* _About this exercise_
Set out exactly, line by line, the stretch of data below that begins at the line containing "ATOM 26 C C" and ends at the line containing "ATOM 56 N N", with both ends kept.

Collection entries:
⁂

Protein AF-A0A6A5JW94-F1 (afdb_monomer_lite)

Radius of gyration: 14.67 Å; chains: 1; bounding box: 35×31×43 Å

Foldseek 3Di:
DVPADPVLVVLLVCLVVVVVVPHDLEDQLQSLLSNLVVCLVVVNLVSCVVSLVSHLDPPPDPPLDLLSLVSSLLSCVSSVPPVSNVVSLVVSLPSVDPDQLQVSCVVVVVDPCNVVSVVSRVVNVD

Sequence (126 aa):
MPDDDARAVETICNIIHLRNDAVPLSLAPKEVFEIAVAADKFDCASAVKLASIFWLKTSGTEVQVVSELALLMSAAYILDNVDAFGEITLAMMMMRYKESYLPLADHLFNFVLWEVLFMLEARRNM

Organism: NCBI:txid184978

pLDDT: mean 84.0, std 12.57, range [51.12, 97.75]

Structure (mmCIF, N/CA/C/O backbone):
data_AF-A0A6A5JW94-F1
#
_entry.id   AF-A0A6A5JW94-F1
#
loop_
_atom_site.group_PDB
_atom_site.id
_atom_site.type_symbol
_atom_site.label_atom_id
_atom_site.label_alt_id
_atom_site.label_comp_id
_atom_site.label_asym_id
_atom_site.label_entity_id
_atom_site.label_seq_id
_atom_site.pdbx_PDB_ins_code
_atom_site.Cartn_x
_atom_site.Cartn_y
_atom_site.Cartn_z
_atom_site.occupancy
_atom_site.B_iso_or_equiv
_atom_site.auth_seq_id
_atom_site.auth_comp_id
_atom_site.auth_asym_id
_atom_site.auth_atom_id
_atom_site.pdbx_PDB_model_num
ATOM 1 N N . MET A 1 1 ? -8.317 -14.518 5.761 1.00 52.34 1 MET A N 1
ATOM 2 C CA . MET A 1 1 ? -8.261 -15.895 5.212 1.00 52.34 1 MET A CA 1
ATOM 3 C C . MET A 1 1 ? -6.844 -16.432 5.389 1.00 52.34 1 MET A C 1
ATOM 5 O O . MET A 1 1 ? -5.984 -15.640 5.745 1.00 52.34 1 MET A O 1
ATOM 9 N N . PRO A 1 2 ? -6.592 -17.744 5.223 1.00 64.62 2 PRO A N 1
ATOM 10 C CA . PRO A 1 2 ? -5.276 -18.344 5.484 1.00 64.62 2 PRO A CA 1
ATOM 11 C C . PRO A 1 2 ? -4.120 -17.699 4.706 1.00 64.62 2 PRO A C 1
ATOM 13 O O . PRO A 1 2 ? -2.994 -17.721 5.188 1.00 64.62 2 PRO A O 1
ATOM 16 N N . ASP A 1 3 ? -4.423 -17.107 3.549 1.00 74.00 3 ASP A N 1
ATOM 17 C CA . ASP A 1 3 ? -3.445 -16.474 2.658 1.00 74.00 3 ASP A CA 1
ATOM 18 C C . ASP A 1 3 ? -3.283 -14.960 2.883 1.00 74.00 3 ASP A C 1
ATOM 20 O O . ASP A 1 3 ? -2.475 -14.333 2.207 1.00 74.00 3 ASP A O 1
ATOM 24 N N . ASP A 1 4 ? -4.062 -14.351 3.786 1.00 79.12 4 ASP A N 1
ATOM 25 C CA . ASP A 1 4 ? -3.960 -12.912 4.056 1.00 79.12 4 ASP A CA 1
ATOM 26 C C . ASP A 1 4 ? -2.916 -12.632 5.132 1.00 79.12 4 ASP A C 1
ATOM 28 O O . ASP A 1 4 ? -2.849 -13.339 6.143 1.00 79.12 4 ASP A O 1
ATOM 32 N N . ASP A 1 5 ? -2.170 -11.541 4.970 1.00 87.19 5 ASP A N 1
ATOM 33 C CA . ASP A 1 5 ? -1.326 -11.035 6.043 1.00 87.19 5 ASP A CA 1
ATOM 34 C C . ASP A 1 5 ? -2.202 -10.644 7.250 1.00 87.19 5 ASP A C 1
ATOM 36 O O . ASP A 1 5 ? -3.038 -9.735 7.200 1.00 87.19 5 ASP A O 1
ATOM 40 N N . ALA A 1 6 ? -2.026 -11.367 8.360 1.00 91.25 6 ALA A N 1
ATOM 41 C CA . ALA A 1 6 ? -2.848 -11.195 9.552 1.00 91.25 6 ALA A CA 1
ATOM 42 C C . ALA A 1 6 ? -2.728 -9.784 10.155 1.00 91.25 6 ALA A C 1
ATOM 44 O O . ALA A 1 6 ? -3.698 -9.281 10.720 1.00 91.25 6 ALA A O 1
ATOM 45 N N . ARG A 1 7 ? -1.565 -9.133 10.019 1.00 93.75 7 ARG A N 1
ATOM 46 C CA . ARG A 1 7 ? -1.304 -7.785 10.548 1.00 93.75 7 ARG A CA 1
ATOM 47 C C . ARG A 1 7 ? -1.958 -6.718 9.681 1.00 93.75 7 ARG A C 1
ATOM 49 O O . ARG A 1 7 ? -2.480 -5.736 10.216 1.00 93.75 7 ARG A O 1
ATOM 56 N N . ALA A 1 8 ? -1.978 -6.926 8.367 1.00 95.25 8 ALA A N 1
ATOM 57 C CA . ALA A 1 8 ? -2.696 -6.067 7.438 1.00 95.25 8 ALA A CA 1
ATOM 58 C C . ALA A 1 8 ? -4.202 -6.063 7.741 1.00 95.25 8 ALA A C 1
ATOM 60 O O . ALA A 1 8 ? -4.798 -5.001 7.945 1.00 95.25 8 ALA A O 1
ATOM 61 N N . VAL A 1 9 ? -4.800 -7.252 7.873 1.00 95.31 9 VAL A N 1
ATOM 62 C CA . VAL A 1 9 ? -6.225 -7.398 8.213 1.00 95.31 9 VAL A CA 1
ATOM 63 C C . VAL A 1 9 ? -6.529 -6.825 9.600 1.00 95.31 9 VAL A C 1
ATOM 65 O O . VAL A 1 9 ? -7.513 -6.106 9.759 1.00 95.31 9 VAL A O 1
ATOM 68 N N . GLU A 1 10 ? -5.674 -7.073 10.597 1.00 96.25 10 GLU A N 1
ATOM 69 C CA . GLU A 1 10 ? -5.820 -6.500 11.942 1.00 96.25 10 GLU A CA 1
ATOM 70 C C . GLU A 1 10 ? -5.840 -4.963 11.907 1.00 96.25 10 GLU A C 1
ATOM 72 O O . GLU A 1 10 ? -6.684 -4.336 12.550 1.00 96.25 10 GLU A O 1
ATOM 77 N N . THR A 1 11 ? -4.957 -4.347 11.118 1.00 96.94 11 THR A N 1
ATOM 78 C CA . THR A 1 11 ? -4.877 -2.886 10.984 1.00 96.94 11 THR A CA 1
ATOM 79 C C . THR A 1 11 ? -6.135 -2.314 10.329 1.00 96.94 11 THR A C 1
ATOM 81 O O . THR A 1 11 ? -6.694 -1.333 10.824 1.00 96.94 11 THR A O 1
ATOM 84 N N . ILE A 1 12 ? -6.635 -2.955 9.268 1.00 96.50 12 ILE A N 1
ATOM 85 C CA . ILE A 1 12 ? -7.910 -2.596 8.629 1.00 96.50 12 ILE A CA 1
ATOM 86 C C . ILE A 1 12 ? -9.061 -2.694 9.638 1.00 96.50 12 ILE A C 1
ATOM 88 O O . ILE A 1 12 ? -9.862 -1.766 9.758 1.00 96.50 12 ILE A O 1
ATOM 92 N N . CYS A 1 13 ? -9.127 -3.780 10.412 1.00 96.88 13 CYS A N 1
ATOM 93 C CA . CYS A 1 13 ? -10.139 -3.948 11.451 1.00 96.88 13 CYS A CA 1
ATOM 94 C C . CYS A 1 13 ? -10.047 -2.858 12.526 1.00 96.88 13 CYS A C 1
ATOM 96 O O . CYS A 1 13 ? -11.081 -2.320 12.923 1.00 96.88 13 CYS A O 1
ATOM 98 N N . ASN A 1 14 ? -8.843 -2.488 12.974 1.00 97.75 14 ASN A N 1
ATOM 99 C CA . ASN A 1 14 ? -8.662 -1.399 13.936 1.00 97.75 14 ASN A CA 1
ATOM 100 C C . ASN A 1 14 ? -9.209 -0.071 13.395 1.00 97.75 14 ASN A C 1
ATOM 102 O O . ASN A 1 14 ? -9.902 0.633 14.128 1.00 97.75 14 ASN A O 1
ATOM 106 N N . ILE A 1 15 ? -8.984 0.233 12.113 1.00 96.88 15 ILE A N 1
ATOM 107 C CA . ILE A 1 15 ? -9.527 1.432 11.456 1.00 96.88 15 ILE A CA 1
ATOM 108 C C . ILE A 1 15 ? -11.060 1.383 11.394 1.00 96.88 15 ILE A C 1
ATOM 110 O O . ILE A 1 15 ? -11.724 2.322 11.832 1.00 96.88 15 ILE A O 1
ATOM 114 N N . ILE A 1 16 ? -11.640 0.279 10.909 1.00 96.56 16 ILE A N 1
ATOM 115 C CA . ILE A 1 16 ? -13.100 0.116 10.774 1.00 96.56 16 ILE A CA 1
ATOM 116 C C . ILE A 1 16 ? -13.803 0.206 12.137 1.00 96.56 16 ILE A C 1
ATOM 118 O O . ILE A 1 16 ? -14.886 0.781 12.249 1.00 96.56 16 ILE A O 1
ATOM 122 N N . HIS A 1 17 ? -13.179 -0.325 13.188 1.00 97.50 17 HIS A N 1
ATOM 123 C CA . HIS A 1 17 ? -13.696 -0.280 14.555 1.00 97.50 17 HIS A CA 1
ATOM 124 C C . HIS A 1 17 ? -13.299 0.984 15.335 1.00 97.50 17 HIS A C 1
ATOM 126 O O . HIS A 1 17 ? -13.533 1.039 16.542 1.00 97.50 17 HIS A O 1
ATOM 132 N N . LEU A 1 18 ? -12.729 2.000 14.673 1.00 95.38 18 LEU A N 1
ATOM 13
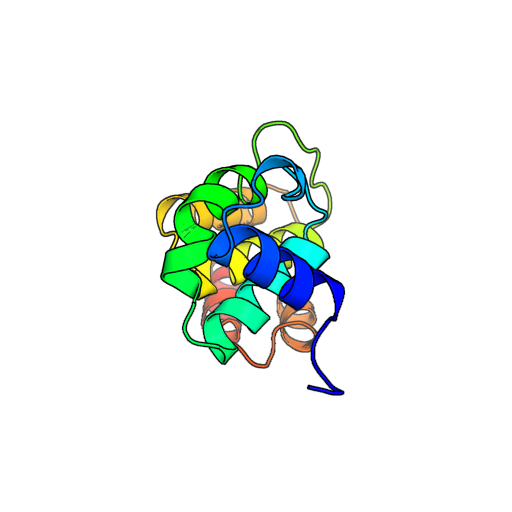3 C CA . LEU A 1 18 ? -12.339 3.289 15.264 1.00 95.38 18 LEU A CA 1
ATOM 134 C C . LEU A 1 18 ? -11.312 3.183 16.405 1.00 95.38 18 LEU A C 1
ATOM 136 O O . LEU A 1 18 ? -11.189 4.093 17.228 1.00 95.38 18 LEU A O 1
ATOM 140 N N . ARG A 1 19 ? -10.535 2.099 16.447 1.00 95.88 19 ARG A N 1
ATOM 141 C CA . ARG A 1 19 ? -9.427 1.888 17.391 1.00 95.88 19 ARG A CA 1
ATOM 142 C C . ARG A 1 19 ? -8.166 2.576 16.877 1.00 95.88 19 ARG A C 1
ATOM 144 O O . ARG A 1 19 ? -7.135 1.946 16.659 1.00 95.88 19 ARG A O 1
ATOM 151 N N . ASN A 1 20 ? -8.280 3.879 16.621 1.00 90.12 20 ASN A N 1
ATOM 152 C CA . ASN A 1 20 ? -7.227 4.688 16.002 1.00 90.12 20 ASN A CA 1
ATOM 153 C C . ASN A 1 20 ? -5.944 4.737 16.847 1.00 90.12 20 ASN A C 1
ATOM 155 O O . ASN A 1 20 ? -4.866 4.952 16.307 1.00 90.12 20 ASN A O 1
ATOM 159 N N . ASP A 1 21 ? -6.049 4.508 18.156 1.00 94.31 21 ASP A N 1
ATOM 160 C CA . ASP A 1 21 ? -4.927 4.353 19.084 1.00 94.31 21 ASP A CA 1
ATOM 161 C C . ASP A 1 21 ? -4.062 3.115 18.794 1.00 94.31 21 ASP A C 1
ATOM 163 O O . ASP A 1 21 ? -2.878 3.101 19.123 1.00 94.31 21 ASP A O 1
ATOM 167 N N . ALA A 1 22 ? -4.635 2.098 18.146 1.00 94.50 22 ALA A N 1
ATOM 168 C CA . ALA A 1 22 ? -3.952 0.876 17.735 1.00 94.50 22 ALA A CA 1
ATOM 169 C C . ALA A 1 22 ? -3.494 0.897 16.262 1.00 94.50 22 ALA A C 1
ATOM 171 O O . ALA A 1 22 ? -2.947 -0.097 15.780 1.00 94.50 22 ALA A O 1
ATOM 172 N N . VAL A 1 23 ? -3.716 1.999 15.533 1.00 95.12 23 VAL A N 1
ATOM 173 C CA . VAL A 1 23 ? -3.308 2.143 14.129 1.00 95.12 23 VAL A CA 1
ATOM 174 C C . VAL A 1 23 ? -1.914 2.778 14.071 1.00 95.12 23 VAL A C 1
ATOM 176 O O . VAL A 1 23 ? -1.732 3.901 14.547 1.00 95.12 23 VAL A O 1
ATOM 179 N N . PRO A 1 24 ? -0.909 2.098 13.495 1.00 92.19 24 PRO A N 1
ATOM 180 C CA . PRO A 1 24 ? 0.437 2.644 13.404 1.00 92.19 24 PRO A CA 1
ATOM 181 C C . PRO A 1 24 ? 0.477 3.850 12.460 1.00 92.19 24 PRO A C 1
ATOM 183 O O . PRO A 1 24 ? -0.085 3.825 11.367 1.00 92.19 24 PRO A O 1
ATOM 186 N N . LEU A 1 25 ? 1.180 4.910 12.867 1.00 89.75 25 LEU A N 1
ATOM 187 C CA . LEU A 1 25 ? 1.398 6.101 12.032 1.00 89.75 25 LEU A CA 1
ATOM 188 C C . LEU A 1 25 ? 2.539 5.922 11.020 1.00 89.75 25 LEU A C 1
ATOM 190 O O . LEU A 1 25 ? 2.623 6.674 10.055 1.00 89.75 25 LEU A O 1
ATOM 194 N N . SER A 1 26 ? 3.417 4.948 11.254 1.00 89.44 26 SER A N 1
ATOM 195 C CA . SER A 1 26 ? 4.549 4.611 10.395 1.00 89.44 26 SER A CA 1
ATOM 196 C C . SER A 1 26 ? 4.609 3.100 10.228 1.00 89.44 26 SER A C 1
ATOM 198 O O . SER A 1 26 ? 4.420 2.364 11.197 1.00 89.44 26 SER A O 1
ATOM 200 N N . LEU A 1 27 ? 4.845 2.662 8.998 1.00 91.81 27 LEU A N 1
ATOM 201 C CA . LEU A 1 27 ? 4.865 1.269 8.579 1.00 91.81 27 LEU A CA 1
ATOM 202 C C . LEU A 1 27 ? 5.999 1.073 7.580 1.00 91.81 27 LEU A C 1
ATOM 204 O O . LEU A 1 27 ? 6.329 1.985 6.818 1.00 91.81 27 LEU A O 1
ATOM 208 N N . ALA A 1 28 ? 6.584 -0.120 7.561 1.00 91.50 28 ALA A N 1
ATOM 209 C CA . ALA A 1 28 ? 7.542 -0.472 6.529 1.00 91.50 28 ALA A CA 1
ATOM 210 C C . ALA A 1 28 ? 6.841 -0.535 5.155 1.00 91.50 28 ALA A C 1
ATOM 212 O O . ALA A 1 28 ? 5.688 -0.964 5.081 1.00 91.50 28 ALA A O 1
ATOM 213 N N . PRO A 1 29 ? 7.530 -0.208 4.046 1.00 91.50 29 PRO A N 1
ATOM 214 C CA . PRO A 1 29 ? 6.973 -0.252 2.689 1.00 91.50 29 PRO A CA 1
ATOM 215 C C . PRO A 1 29 ? 6.212 -1.536 2.346 1.00 91.50 29 PRO A C 1
ATOM 217 O O . PRO A 1 29 ? 5.149 -1.490 1.730 1.00 91.50 29 PRO A O 1
ATOM 220 N N . LYS A 1 30 ? 6.730 -2.686 2.795 1.00 91.25 30 LYS A N 1
ATOM 221 C CA . LYS A 1 30 ? 6.066 -3.978 2.624 1.00 91.25 30 LYS A CA 1
ATOM 222 C C . LYS A 1 30 ? 4.733 -4.047 3.372 1.00 91.25 30 LYS A C 1
ATOM 224 O O . LYS A 1 30 ? 3.752 -4.480 2.792 1.00 91.25 30 LYS A O 1
ATOM 229 N N . GLU A 1 31 ? 4.677 -3.599 4.624 1.00 93.94 31 GLU A N 1
ATOM 230 C CA . GLU A 1 31 ? 3.440 -3.604 5.419 1.00 93.94 31 GLU A CA 1
ATOM 231 C C . GLU A 1 31 ? 2.374 -2.692 4.797 1.00 93.94 31 GLU A C 1
ATOM 233 O O . GLU A 1 31 ? 1.204 -3.061 4.740 1.00 93.94 31 GLU A O 1
ATOM 238 N N . VAL A 1 32 ? 2.779 -1.530 4.268 1.00 95.00 32 VAL A N 1
ATOM 239 C CA . VAL A 1 32 ? 1.877 -0.621 3.538 1.00 95.00 32 VAL A CA 1
ATOM 240 C C . VAL A 1 32 ? 1.302 -1.300 2.296 1.00 95.00 32 VAL A C 1
ATOM 242 O O . VAL A 1 32 ? 0.102 -1.202 2.043 1.00 95.00 32 VAL A O 1
ATOM 245 N N . PHE A 1 33 ? 2.143 -2.010 1.541 1.00 93.50 33 PHE A N 1
ATOM 246 C CA . PHE A 1 33 ? 1.712 -2.774 0.375 1.00 93.50 33 PHE A CA 1
ATOM 247 C C . PHE A 1 33 ? 0.730 -3.891 0.746 1.00 93.50 33 PHE A C 1
ATOM 249 O O . PHE A 1 33 ? -0.345 -3.948 0.160 1.00 93.50 33 PHE A O 1
ATOM 256 N N . GLU A 1 34 ? 1.025 -4.713 1.758 1.00 94.06 34 GLU A N 1
ATOM 257 C CA . GLU A 1 34 ? 0.113 -5.781 2.202 1.00 94.06 34 GLU A CA 1
ATOM 258 C C . GLU A 1 34 ? -1.240 -5.224 2.687 1.00 94.06 34 GLU A C 1
ATOM 260 O O . GLU A 1 34 ? -2.290 -5.798 2.398 1.00 94.06 34 GLU A O 1
ATOM 265 N N . ILE A 1 35 ? -1.251 -4.068 3.369 1.00 95.62 35 ILE A N 1
ATOM 266 C CA . ILE A 1 35 ? -2.499 -3.382 3.742 1.00 95.62 35 ILE A CA 1
ATOM 267 C C . ILE A 1 35 ? -3.264 -2.914 2.509 1.00 95.62 35 ILE A C 1
ATOM 269 O O . ILE A 1 35 ? -4.479 -3.080 2.471 1.00 95.62 35 ILE A O 1
ATOM 273 N N . ALA A 1 36 ? -2.591 -2.345 1.508 1.00 94.88 36 ALA A N 1
ATOM 274 C CA . ALA A 1 36 ? -3.242 -1.925 0.271 1.00 94.88 36 ALA A CA 1
ATOM 275 C C . ALA A 1 36 ? -3.867 -3.119 -0.468 1.00 94.88 36 ALA A C 1
ATOM 277 O O . ALA A 1 36 ? -5.036 -3.055 -0.841 1.00 94.88 36 ALA A O 1
ATOM 278 N N . VAL A 1 37 ? -3.130 -4.228 -0.593 1.00 93.12 37 VAL A N 1
ATOM 279 C CA . VAL A 1 37 ? -3.615 -5.486 -1.186 1.00 93.12 37 VAL A CA 1
ATOM 280 C C . VAL A 1 37 ? -4.836 -6.018 -0.440 1.00 93.12 37 VAL A C 1
ATOM 282 O O . VAL A 1 37 ? -5.846 -6.352 -1.057 1.00 93.12 37 VAL A O 1
ATOM 285 N N . ALA A 1 38 ? -4.775 -6.079 0.892 1.00 94.50 38 ALA A N 1
ATOM 286 C CA . ALA A 1 38 ? -5.907 -6.516 1.699 1.00 94.50 38 ALA A CA 1
ATOM 287 C C . ALA A 1 38 ? -7.098 -5.553 1.565 1.00 94.50 38 ALA A C 1
ATOM 289 O O . ALA A 1 38 ? -8.242 -5.997 1.479 1.00 94.50 38 ALA A O 1
ATOM 290 N N . ALA A 1 39 ? -6.846 -4.244 1.514 1.00 95.25 39 ALA A N 1
ATOM 291 C CA . ALA A 1 39 ? -7.891 -3.240 1.394 1.00 95.25 39 ALA A CA 1
ATOM 292 C C . ALA A 1 39 ? -8.630 -3.313 0.052 1.00 95.25 39 ALA A C 1
ATOM 294 O O . ALA A 1 39 ? -9.848 -3.166 0.030 1.00 95.25 39 ALA A O 1
ATOM 295 N N . ASP A 1 40 ? -7.921 -3.584 -1.041 1.00 93.38 40 ASP A N 1
ATOM 296 C CA . ASP A 1 40 ? -8.514 -3.861 -2.352 1.00 93.38 40 ASP A CA 1
ATOM 297 C C . ASP A 1 40 ? -9.313 -5.169 -2.338 1.00 93.38 40 ASP A C 1
ATOM 299 O O . ASP A 1 40 ? -10.495 -5.193 -2.680 1.00 93.38 40 ASP A O 1
ATOM 303 N N . LYS A 1 41 ? -8.719 -6.246 -1.806 1.00 92.19 41 LYS A N 1
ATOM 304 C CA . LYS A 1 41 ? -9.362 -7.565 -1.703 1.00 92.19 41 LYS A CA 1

⁂

* _Solution to this exercise_
ATOM 26 C C . ASP A 1 4 ? -2.916 -12.632 5.132 1.00 79.12 4 ASP A C 1
ATOM 28 O O . ASP A 1 4 ? -2.849 -13.339 6.143 1.00 79.12 4 ASP A O 1
ATOM 32 N N . ASP A 1 5 ? -2.170 -11.541 4.970 1.00 87.19 5 ASP A N 1
ATOM 33 C CA . ASP A 1 5 ? -1.326 -11.035 6.043 1.00 87.19 5 ASP A CA 1
ATOM 34 C C . ASP A 1 5 ? -2.202 -10.644 7.250 1.00 87.19 5 ASP A C 1
ATOM 36 O O . ASP A 1 5 ? -3.038 -9.735 7.200 1.00 87.19 5 ASP A O 1
ATOM 40 N N . ALA A 1 6 ? -2.026 -11.367 8.360 1.00 91.25 6 ALA A N 1
ATOM 41 C CA . ALA A 1 6 ? -2.848 -11.195 9.552 1.00 91.25 6 ALA A CA 1
ATOM 42 C C . ALA A 1 6 ? -2.728 -9.784 10.155 1.00 91.25 6 ALA A C 1
ATOM 44 O O . ALA A 1 6 ? -3.698 -9.281 10.720 1.00 91.25 6 ALA A O 1
ATOM 45 N N . ARG A 1 7 ? -1.565 -9.133 10.019 1.00 93.75 7 ARG A N 1
ATOM 46 C CA . ARG A 1 7 ? -1.304 -7.785 10.548 1.00 93.75 7 ARG A CA 1
ATOM 47 C C . ARG A 1 7 ? -1.958 -6.718 9.681 1.00 93.75 7 ARG A C 1
ATOM 49 O O . ARG A 1 7 ? -2.480 -5.736 10.216 1.00 93.75 7 ARG A O 1
ATOM 56 N N . ALA A 1 8 ? -1.978 -6.926 8.367 1.00 95.25 8 ALA A N 1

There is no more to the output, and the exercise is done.